#### Data for review

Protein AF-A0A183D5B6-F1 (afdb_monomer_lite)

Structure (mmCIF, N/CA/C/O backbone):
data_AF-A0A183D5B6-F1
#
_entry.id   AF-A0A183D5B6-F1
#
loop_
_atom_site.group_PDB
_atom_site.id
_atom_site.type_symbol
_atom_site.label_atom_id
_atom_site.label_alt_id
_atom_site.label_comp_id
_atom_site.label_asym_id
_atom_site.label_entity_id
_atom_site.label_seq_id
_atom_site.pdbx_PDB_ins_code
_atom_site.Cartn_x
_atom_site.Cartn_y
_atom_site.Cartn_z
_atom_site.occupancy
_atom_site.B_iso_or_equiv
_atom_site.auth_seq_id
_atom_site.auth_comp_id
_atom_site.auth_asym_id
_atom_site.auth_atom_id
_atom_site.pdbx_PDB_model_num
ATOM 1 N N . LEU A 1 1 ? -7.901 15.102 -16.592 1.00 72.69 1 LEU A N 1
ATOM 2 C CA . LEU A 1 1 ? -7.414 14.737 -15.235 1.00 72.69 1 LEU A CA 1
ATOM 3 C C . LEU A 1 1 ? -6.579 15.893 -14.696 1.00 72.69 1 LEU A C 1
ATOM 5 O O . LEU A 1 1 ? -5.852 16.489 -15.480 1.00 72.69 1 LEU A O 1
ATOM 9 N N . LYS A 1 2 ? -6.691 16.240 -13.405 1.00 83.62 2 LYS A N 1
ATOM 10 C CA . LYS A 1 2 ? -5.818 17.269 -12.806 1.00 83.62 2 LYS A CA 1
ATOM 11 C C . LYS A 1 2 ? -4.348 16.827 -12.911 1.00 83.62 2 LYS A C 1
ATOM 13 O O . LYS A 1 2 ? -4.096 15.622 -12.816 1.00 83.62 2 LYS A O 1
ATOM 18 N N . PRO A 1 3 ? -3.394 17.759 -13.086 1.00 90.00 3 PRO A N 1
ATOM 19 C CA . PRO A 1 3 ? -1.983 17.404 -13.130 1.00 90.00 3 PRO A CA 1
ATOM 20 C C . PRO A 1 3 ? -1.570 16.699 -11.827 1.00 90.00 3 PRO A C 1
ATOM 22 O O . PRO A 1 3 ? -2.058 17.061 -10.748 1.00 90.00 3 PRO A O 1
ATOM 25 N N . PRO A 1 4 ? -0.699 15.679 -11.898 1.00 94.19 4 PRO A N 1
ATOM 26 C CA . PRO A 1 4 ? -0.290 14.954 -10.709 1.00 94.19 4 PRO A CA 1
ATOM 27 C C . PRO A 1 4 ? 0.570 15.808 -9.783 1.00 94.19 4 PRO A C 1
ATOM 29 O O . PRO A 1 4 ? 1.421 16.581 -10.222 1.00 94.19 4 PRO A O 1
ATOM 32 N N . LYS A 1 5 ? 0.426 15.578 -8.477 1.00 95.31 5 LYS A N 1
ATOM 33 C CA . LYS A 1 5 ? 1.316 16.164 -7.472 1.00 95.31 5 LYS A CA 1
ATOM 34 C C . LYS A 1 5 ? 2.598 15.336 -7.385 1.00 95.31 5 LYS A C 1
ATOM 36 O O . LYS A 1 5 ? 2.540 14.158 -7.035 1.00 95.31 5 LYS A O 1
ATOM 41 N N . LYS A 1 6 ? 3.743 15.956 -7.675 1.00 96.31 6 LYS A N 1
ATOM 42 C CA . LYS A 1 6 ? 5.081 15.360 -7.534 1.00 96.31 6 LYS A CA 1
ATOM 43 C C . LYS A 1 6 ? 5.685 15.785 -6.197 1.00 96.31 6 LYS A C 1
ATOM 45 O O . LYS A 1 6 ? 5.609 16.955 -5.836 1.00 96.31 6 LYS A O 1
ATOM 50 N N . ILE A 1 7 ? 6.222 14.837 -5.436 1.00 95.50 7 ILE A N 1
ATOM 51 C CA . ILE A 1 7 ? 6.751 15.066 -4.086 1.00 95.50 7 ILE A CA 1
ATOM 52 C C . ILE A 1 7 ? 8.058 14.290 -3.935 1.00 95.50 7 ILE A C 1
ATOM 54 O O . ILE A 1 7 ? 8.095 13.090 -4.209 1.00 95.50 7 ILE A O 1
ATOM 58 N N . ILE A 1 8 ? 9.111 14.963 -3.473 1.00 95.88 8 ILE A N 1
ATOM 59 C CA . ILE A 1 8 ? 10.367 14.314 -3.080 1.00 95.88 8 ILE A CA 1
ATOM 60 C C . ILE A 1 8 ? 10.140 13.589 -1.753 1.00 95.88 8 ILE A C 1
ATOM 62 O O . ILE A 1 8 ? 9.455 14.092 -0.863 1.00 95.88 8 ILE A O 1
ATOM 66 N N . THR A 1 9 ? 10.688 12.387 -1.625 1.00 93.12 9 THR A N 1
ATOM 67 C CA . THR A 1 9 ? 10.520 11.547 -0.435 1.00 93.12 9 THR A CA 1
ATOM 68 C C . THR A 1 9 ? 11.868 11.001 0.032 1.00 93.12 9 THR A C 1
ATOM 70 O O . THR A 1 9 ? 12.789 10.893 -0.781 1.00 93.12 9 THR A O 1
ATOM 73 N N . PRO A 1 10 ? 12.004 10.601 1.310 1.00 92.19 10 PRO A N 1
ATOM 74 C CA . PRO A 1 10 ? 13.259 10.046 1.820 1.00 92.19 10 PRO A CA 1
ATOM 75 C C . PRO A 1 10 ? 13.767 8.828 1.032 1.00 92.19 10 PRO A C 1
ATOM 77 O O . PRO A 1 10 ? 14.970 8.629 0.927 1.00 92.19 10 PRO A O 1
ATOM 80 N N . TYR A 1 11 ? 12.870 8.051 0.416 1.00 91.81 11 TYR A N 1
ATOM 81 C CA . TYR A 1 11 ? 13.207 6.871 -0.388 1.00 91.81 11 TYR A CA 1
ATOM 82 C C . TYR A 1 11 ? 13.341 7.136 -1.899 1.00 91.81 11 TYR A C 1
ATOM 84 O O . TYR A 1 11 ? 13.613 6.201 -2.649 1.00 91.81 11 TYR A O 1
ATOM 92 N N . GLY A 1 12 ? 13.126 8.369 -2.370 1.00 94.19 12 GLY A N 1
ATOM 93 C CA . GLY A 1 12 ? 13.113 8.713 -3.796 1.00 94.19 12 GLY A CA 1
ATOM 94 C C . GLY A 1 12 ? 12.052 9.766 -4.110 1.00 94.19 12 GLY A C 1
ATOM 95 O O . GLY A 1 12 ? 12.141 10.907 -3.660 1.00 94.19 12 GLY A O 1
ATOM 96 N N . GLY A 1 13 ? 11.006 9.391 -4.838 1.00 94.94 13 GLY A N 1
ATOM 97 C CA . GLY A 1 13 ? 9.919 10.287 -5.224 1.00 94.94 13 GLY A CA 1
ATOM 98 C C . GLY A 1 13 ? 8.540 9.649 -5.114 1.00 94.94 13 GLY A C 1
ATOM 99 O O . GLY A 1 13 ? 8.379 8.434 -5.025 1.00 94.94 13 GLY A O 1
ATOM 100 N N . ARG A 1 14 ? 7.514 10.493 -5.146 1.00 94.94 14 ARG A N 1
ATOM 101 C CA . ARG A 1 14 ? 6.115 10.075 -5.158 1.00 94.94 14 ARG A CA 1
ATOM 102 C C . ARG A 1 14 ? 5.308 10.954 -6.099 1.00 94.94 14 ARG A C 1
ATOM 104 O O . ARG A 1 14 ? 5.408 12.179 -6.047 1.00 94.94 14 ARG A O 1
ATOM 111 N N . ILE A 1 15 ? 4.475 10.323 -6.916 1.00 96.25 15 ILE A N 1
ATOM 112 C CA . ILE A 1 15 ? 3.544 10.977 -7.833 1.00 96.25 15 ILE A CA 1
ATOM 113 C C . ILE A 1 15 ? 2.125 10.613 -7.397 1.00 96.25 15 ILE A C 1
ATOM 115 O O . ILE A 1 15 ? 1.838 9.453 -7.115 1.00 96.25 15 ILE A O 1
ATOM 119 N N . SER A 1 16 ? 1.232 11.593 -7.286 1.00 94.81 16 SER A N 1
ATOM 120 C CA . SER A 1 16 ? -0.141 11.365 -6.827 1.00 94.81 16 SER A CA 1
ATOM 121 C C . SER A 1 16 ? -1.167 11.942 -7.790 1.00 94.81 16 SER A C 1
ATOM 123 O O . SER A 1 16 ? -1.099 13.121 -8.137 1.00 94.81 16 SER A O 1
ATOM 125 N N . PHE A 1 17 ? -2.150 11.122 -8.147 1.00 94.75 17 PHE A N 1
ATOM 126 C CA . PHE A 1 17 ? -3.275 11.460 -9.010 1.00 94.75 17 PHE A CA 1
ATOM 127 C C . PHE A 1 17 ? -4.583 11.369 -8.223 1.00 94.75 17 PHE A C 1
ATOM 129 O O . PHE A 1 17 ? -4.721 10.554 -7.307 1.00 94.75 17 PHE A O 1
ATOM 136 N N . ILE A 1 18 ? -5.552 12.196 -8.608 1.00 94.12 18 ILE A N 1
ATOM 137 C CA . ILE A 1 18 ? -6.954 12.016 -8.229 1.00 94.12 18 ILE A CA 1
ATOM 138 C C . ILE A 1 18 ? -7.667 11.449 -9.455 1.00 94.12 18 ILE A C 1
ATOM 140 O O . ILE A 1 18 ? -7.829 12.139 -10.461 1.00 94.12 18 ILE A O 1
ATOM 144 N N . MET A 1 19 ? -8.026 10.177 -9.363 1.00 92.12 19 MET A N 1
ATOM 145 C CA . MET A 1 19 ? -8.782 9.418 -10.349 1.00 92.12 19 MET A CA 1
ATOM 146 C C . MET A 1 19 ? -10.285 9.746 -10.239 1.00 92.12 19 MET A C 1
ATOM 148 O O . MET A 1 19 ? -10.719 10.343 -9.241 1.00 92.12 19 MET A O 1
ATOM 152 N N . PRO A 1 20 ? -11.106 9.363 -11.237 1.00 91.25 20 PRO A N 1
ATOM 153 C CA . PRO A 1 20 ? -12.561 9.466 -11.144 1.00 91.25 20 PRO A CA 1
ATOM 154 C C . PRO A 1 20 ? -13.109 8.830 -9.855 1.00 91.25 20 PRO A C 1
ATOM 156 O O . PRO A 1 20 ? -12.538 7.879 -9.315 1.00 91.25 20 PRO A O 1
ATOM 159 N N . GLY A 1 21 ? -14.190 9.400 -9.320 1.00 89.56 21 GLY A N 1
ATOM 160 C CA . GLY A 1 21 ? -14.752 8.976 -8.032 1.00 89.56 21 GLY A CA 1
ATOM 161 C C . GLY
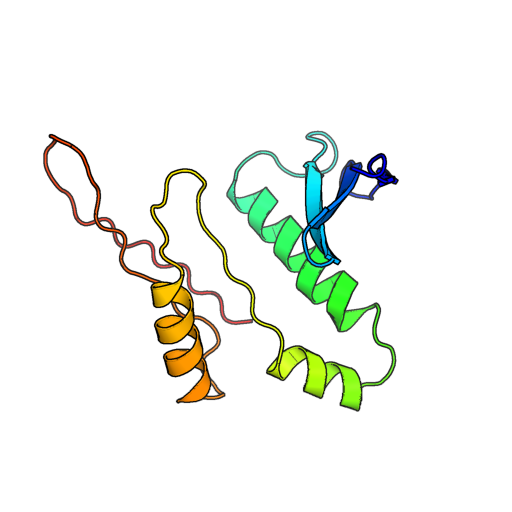 A 1 21 ? -13.940 9.417 -6.808 1.00 89.56 21 GLY A C 1
ATOM 162 O O . GLY A 1 21 ? -14.110 8.859 -5.733 1.00 89.56 21 GLY A O 1
ATOM 163 N N . LYS A 1 22 ? -13.048 10.412 -6.953 1.00 89.19 22 LYS A N 1
ATOM 164 C CA . LYS A 1 22 ? -12.153 10.921 -5.887 1.00 89.19 22 LYS A CA 1
ATOM 165 C C . LYS A 1 22 ? -11.132 9.886 -5.380 1.00 89.19 22 LYS A C 1
ATOM 167 O O . LYS A 1 22 ? -10.463 10.130 -4.374 1.00 89.19 22 LYS A O 1
ATOM 172 N N . ASN A 1 23 ? -10.955 8.780 -6.103 1.00 89.81 23 ASN A N 1
ATOM 173 C CA . ASN A 1 23 ? -9.966 7.755 -5.789 1.00 89.81 23 ASN A CA 1
ATOM 174 C C . ASN A 1 23 ? -8.547 8.309 -5.939 1.00 89.81 23 ASN A C 1
ATOM 176 O O . ASN A 1 23 ? -8.242 9.028 -6.889 1.00 89.81 23 ASN A O 1
ATOM 180 N N . ARG A 1 24 ? -7.650 7.981 -5.011 1.00 91.19 24 ARG A N 1
ATOM 181 C CA . ARG A 1 24 ? -6.262 8.454 -5.058 1.00 91.19 24 ARG A CA 1
ATOM 182 C C . ARG A 1 24 ? -5.352 7.353 -5.582 1.00 91.19 24 ARG A C 1
ATOM 184 O O . ARG A 1 24 ? -5.150 6.360 -4.897 1.00 91.19 24 ARG A O 1
ATOM 191 N N . LEU A 1 25 ? -4.723 7.581 -6.731 1.00 92.50 25 LEU A N 1
ATOM 192 C CA . LEU A 1 25 ? -3.635 6.732 -7.213 1.00 92.50 25 LEU A CA 1
ATOM 193 C C . LEU A 1 25 ? -2.301 7.349 -6.795 1.00 92.50 25 LEU A C 1
ATOM 195 O O . LEU A 1 25 ? -2.027 8.513 -7.091 1.00 92.50 25 LEU A O 1
ATOM 199 N N . THR A 1 26 ? -1.470 6.579 -6.098 1.00 92.56 26 THR A N 1
ATOM 200 C CA . THR A 1 26 ? -0.148 7.027 -5.649 1.00 92.56 26 THR A CA 1
ATOM 201 C C . THR A 1 26 ? 0.923 6.101 -6.200 1.00 92.56 26 THR A C 1
ATOM 203 O O . THR A 1 26 ? 0.938 4.917 -5.887 1.00 92.56 26 THR A O 1
ATOM 206 N N . ILE A 1 27 ? 1.834 6.654 -6.994 1.00 93.44 27 ILE A N 1
ATOM 207 C CA . ILE A 1 27 ? 2.985 5.946 -7.547 1.00 93.44 27 ILE A CA 1
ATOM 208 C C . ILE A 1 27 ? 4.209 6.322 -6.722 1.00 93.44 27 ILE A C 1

########

◆ **Task**
Scan the entries above for the line containing "ATOM 96 N N", and copy it and all lines after it exactly, down to and including the line containing "ATOM 121 C C".

◆ **Task result**
ATOM 96 N N . GLY A 1 13 ? 11.006 9.391 -4.838 1.00 94.94 13 GLY A N 1
ATOM 97 C CA . GLY A 1 13 ? 9.919 10.287 -5.224 1.00 94.94 13 GLY A CA 1
ATOM 98 C C . GLY A 1 13 ? 8.540 9.649 -5.114 1.00 94.94 13 GLY A C 1
ATOM 99 O O . GLY A 1 13 ? 8.379 8.434 -5.025 1.00 94.94 13 GLY A O 1
ATOM 100 N N . ARG A 1 14 ? 7.514 10.493 -5.146 1.00 94.94 14 ARG A N 1
ATOM 101 C CA . ARG A 1 14 ? 6.115 10.075 -5.158 1.00 94.94 14 ARG A CA 1
ATOM 102 C C . ARG A 1 14 ? 5.308 10.954 -6.099 1.00 94.94 14 ARG A C 1
ATOM 104 O O . ARG A 1 14 ? 5.408 12.179 -6.047 1.00 94.94 14 ARG A O 1
ATOM 111 N N . ILE A 1 15 ? 4.475 10.323 -6.916 1.00 96.25 15 ILE A N 1
ATOM 112 C CA . ILE A 1 15 ? 3.544 10.977 -7.833 1.00 96.25 15 ILE A CA 1
ATOM 113 C C . ILE A 1 15 ? 2.125 10.613 -7.397 1.00 96.25 15 ILE A C 1
ATOM 115 O O . ILE A 1 15 ? 1.838 9.453 -7.115 1.00 96.25 15 ILE A O 1
ATOM 119 N N . SER A 1 16 ? 1.232 11.593 -7.286 1.00 94.81 16 SER A N 1
ATOM 120 C CA . SER A 1 16 ? -0.141 11.365 -6.827 1.00 94.81 16 SER A CA 1
ATOM 121 C C . SER A 1 16 ? -1.167 11.942 -7.790 1.00 94.81 16 SER A C 1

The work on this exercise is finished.